"""
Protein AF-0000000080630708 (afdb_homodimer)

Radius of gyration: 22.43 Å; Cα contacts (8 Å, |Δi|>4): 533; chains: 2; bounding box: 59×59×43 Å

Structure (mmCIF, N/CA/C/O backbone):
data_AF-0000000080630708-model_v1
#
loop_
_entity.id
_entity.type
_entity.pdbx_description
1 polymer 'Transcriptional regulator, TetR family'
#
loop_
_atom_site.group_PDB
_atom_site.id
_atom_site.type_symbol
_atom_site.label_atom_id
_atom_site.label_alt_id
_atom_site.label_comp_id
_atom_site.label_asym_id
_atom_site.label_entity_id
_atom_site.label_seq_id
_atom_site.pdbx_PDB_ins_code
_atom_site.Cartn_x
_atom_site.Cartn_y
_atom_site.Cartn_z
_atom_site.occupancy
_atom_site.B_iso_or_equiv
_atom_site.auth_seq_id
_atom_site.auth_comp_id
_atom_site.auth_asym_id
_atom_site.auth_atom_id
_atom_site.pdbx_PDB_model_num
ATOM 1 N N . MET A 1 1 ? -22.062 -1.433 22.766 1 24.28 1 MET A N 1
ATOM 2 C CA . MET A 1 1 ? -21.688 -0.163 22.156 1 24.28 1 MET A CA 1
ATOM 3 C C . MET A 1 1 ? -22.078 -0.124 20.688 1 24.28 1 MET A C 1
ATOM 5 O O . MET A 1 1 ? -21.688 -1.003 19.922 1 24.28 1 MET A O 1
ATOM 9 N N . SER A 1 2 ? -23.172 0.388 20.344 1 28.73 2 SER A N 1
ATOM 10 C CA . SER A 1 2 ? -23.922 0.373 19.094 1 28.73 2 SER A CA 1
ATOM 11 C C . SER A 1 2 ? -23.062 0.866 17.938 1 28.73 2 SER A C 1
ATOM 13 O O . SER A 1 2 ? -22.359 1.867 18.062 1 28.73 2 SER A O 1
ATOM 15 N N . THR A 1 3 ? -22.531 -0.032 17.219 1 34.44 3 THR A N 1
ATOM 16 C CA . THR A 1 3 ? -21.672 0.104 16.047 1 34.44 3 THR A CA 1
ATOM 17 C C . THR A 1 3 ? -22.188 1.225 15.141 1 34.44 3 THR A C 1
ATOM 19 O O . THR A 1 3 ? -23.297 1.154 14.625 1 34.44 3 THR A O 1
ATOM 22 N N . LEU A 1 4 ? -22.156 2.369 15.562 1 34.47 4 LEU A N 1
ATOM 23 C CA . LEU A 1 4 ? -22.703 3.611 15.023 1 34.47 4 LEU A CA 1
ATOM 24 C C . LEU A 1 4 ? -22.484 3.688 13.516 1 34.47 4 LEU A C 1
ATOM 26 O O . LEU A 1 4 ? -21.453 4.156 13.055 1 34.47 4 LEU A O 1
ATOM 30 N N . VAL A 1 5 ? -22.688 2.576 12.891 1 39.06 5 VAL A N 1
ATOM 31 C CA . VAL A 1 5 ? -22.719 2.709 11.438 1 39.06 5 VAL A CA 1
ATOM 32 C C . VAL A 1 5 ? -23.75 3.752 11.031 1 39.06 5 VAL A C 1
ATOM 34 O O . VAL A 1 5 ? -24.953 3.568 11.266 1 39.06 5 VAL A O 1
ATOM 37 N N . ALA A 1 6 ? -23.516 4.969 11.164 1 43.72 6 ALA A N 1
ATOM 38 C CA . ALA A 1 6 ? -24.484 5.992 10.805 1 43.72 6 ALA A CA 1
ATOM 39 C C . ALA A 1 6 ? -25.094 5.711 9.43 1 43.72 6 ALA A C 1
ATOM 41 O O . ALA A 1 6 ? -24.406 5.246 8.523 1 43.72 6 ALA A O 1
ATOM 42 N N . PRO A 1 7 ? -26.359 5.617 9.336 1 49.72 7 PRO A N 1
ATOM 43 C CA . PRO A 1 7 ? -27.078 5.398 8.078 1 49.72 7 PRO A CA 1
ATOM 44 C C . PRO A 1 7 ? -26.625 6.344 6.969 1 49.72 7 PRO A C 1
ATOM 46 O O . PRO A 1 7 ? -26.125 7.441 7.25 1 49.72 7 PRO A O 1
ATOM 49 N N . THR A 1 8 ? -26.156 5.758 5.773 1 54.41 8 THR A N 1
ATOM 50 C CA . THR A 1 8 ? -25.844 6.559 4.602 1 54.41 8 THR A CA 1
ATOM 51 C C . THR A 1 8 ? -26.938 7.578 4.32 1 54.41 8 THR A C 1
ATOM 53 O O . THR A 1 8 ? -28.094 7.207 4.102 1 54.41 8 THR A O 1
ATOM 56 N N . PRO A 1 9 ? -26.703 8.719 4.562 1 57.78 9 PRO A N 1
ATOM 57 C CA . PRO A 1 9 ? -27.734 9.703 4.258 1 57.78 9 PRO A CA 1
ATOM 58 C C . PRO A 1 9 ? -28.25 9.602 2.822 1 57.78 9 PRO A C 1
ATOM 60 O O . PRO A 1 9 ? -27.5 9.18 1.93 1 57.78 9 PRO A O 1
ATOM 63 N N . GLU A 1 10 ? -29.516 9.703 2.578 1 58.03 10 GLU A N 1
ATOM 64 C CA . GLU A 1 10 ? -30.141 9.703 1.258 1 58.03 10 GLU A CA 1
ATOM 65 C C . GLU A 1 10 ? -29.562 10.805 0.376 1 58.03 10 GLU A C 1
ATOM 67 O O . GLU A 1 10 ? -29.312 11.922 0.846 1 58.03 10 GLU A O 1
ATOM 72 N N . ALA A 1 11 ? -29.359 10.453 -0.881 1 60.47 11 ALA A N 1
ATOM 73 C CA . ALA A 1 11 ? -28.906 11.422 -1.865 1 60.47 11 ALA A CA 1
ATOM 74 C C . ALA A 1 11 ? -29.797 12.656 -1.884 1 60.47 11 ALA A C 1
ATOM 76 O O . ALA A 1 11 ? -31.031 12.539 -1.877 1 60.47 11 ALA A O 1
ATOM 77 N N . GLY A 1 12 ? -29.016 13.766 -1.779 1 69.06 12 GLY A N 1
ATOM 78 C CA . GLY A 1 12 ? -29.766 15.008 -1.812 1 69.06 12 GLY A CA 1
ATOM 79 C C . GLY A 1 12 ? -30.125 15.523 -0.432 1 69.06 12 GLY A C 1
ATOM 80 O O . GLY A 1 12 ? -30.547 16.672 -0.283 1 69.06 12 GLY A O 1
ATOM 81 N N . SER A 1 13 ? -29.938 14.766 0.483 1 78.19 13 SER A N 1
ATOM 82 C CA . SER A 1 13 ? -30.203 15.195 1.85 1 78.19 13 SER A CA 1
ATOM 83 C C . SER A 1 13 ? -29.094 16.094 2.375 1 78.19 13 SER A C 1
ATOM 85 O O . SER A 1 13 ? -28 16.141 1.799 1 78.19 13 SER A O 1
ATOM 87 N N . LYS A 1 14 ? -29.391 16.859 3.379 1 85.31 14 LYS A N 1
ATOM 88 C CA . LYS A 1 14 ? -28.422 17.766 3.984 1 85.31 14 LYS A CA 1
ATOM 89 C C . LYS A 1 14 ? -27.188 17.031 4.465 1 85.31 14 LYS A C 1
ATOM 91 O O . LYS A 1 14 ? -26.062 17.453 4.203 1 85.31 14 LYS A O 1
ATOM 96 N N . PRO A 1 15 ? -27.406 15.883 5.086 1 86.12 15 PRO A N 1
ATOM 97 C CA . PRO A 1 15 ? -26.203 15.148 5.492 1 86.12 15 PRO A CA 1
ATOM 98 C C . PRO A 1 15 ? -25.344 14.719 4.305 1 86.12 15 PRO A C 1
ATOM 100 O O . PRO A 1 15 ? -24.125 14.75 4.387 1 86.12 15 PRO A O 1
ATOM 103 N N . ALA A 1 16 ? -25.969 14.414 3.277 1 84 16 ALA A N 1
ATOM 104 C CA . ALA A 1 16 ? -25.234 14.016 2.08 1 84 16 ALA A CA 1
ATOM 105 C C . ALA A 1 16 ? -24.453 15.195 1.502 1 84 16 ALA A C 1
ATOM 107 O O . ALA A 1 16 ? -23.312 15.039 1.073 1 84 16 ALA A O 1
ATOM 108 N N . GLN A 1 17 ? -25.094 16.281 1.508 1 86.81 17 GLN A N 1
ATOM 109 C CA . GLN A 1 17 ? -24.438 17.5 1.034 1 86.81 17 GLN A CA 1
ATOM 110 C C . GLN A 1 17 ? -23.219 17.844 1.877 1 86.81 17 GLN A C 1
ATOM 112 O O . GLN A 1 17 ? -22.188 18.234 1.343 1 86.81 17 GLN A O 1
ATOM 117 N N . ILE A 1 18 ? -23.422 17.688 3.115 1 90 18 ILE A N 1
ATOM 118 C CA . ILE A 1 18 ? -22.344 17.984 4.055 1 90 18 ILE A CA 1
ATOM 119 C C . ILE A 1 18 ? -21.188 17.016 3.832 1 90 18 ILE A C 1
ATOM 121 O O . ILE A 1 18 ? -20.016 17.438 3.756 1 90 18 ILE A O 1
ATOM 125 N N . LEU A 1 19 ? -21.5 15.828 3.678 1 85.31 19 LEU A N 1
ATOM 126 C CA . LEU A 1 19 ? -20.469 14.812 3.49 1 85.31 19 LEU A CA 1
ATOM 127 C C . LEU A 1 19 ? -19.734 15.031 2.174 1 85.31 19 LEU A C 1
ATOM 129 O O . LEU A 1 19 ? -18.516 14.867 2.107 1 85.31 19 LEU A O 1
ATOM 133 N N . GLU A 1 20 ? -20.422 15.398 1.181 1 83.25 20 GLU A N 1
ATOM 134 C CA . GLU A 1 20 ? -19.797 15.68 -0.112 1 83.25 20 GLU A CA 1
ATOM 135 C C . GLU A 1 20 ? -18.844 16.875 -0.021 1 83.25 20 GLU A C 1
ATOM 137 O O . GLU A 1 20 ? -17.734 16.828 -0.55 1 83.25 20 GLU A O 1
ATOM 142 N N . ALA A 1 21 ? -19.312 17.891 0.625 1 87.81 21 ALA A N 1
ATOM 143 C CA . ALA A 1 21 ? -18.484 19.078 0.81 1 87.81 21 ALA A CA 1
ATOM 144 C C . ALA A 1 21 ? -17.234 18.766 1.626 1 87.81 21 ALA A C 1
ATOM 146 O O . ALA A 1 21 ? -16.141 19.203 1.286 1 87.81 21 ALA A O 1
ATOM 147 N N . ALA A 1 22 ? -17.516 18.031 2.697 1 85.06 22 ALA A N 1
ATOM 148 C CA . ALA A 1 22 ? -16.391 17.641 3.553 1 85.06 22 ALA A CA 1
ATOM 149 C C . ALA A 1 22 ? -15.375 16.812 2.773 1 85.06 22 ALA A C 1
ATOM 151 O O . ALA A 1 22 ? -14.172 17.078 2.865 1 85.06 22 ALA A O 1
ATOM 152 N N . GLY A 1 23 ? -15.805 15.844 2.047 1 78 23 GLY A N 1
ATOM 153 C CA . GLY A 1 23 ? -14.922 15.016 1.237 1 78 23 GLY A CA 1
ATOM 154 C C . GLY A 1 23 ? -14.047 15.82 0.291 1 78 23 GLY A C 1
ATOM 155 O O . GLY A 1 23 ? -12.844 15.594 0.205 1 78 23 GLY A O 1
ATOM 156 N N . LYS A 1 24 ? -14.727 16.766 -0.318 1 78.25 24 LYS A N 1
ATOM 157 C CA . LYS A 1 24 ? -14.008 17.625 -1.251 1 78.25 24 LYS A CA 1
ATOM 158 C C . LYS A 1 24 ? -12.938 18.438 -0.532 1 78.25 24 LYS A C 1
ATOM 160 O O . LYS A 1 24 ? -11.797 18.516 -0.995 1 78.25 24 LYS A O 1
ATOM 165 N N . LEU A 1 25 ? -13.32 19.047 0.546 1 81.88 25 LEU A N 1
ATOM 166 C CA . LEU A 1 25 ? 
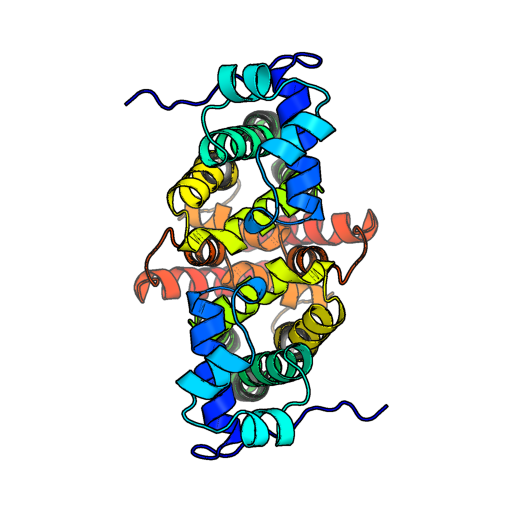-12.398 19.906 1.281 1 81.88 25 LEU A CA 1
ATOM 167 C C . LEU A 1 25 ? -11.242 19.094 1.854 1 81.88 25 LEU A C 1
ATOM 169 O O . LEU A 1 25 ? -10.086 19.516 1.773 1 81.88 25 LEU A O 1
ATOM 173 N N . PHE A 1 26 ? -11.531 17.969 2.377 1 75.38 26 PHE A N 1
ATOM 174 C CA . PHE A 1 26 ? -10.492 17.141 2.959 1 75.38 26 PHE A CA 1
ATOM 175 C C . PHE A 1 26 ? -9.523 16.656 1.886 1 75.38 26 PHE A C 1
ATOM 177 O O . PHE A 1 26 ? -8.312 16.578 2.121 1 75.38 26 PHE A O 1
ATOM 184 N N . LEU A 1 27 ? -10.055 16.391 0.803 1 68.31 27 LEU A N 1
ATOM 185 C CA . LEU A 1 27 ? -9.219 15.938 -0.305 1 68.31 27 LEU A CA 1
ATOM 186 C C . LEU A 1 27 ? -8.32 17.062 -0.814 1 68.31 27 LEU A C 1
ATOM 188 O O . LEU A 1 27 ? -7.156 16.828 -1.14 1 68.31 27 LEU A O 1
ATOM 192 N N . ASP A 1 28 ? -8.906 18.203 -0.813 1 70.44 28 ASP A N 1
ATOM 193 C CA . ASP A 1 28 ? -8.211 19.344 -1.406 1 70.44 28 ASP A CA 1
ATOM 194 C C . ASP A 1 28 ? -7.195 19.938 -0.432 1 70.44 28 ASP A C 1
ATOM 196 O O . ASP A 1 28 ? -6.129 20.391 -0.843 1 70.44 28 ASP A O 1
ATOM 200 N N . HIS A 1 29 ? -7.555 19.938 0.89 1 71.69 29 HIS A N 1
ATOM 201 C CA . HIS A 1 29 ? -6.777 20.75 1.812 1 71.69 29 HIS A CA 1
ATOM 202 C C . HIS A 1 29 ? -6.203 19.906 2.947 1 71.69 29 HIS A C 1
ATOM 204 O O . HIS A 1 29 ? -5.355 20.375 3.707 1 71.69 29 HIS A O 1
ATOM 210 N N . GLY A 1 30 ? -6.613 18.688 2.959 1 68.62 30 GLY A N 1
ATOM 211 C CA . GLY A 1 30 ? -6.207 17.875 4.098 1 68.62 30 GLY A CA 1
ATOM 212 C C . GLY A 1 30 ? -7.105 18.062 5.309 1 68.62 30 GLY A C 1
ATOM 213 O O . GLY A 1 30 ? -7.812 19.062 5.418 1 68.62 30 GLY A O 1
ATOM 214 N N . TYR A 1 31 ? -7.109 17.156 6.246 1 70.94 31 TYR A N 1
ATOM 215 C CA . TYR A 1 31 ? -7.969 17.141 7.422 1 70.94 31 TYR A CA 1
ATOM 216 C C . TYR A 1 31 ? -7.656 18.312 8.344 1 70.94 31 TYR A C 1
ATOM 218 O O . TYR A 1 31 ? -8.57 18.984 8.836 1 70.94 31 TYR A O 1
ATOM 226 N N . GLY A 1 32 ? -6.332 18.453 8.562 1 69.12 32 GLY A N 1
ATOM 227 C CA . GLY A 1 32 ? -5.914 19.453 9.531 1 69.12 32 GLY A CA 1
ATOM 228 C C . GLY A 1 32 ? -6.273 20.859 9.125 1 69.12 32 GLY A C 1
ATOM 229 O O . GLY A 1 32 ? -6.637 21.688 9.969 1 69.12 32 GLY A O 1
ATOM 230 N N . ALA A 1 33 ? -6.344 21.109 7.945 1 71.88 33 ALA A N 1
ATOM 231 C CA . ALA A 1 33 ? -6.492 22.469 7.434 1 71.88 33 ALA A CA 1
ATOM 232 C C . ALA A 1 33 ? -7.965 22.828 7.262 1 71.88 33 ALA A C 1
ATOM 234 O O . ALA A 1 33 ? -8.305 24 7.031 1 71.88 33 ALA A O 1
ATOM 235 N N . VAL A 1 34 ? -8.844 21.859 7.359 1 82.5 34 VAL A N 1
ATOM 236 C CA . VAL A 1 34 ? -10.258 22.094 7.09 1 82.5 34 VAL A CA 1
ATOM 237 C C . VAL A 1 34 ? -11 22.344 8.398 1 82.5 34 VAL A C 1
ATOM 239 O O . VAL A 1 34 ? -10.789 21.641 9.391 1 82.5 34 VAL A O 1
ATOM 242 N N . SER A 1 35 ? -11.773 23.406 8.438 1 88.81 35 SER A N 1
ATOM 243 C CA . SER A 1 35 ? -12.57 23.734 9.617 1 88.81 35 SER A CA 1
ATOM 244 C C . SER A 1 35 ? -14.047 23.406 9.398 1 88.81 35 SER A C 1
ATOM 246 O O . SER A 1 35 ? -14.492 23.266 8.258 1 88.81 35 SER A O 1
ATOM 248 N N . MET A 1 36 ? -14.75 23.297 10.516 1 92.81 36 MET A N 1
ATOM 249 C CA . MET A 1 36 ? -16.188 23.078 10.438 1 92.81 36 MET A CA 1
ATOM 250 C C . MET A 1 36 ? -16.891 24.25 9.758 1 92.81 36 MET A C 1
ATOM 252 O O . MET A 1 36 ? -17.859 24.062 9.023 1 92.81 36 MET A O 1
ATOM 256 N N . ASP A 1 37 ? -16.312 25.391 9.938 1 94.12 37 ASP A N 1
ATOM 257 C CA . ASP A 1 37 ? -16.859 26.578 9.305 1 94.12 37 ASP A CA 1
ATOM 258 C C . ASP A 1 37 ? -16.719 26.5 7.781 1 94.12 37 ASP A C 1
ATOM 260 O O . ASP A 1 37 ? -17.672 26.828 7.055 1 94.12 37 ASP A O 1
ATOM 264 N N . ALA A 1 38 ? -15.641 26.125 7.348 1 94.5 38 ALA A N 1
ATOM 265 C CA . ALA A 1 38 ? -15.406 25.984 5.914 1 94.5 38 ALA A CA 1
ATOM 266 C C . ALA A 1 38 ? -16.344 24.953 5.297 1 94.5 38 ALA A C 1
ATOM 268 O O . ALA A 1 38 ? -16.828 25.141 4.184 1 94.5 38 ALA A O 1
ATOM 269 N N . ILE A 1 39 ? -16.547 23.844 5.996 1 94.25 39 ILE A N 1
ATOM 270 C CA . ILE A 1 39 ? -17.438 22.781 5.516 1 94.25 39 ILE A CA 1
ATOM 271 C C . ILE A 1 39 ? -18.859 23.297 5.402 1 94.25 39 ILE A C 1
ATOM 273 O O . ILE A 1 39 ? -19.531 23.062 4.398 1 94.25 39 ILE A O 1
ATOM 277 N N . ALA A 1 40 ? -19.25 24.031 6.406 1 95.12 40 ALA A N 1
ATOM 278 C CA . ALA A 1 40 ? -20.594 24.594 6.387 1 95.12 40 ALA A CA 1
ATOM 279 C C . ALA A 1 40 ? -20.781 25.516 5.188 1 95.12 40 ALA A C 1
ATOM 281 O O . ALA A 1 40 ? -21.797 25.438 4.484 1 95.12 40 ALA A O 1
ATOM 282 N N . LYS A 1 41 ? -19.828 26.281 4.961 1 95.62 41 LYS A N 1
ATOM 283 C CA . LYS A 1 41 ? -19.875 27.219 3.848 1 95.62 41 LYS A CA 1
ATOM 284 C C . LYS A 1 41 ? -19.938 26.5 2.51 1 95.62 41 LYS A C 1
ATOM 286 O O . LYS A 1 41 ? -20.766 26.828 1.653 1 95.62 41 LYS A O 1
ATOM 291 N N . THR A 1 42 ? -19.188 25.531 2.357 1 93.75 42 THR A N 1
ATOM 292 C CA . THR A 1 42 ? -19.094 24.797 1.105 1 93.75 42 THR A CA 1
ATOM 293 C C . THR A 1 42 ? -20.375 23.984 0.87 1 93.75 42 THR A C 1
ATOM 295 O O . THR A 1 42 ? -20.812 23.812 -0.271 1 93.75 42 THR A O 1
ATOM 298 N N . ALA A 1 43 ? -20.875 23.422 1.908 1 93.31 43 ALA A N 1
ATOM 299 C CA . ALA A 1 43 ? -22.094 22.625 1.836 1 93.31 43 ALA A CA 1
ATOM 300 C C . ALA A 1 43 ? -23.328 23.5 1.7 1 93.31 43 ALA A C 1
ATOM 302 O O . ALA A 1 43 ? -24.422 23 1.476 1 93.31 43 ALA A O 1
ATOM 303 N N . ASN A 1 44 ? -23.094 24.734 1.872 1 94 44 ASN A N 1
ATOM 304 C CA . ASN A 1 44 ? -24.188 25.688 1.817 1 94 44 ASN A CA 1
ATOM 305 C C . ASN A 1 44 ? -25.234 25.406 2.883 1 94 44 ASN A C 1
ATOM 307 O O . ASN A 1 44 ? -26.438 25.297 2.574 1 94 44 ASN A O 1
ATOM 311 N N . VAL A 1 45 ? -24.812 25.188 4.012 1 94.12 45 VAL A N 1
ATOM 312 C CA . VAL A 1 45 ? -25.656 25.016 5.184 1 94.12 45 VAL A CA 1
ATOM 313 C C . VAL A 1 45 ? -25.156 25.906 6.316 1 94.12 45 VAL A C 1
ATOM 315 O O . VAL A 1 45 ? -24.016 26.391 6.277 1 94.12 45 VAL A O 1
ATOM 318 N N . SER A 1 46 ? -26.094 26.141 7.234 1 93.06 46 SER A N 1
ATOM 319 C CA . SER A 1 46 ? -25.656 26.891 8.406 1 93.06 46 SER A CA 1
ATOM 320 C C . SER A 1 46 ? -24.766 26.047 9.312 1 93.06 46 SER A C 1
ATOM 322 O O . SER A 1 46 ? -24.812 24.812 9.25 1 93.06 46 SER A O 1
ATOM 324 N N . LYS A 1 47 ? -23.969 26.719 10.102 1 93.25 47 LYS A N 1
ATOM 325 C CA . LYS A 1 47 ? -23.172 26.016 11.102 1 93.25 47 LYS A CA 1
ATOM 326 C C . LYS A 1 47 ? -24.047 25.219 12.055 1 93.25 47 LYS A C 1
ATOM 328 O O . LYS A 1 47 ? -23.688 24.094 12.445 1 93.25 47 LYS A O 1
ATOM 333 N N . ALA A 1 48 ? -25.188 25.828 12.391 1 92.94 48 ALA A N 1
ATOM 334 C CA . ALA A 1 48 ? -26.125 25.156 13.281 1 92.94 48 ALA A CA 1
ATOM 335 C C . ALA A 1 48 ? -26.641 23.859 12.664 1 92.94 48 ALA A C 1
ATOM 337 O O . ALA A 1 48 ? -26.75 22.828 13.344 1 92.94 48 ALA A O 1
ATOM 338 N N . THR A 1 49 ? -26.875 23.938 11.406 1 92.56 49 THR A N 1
"""
* **THE PROBLEM**: Please give back, exactly as it stands above, the stretch from the line with "ATOM 16 C CA" through the line with "ATOM 23 C CA", and no line outside it.

* **OUTPUT**:
ATOM 16 C CA . THR A 1 3 ? -21.672 0.104 16.047 1 34.44 3 THR A CA 1
ATOM 17 C C . THR A 1 3 ? -22.188 1.225 15.141 1 34.44 3 THR A C 1
ATOM 19 O O . THR A 1 3 ? -23.297 1.154 14.625 1 34.44 3 THR A O 1
ATOM 22 N N . LEU A 1 4 ? -22.156 2.369 15.562 1 34.47 4 LEU A N 1
ATOM 23 C CA . LEU A 1 4 ? -22.703 3.611 15.023 1 34.47 4 LEU A CA 1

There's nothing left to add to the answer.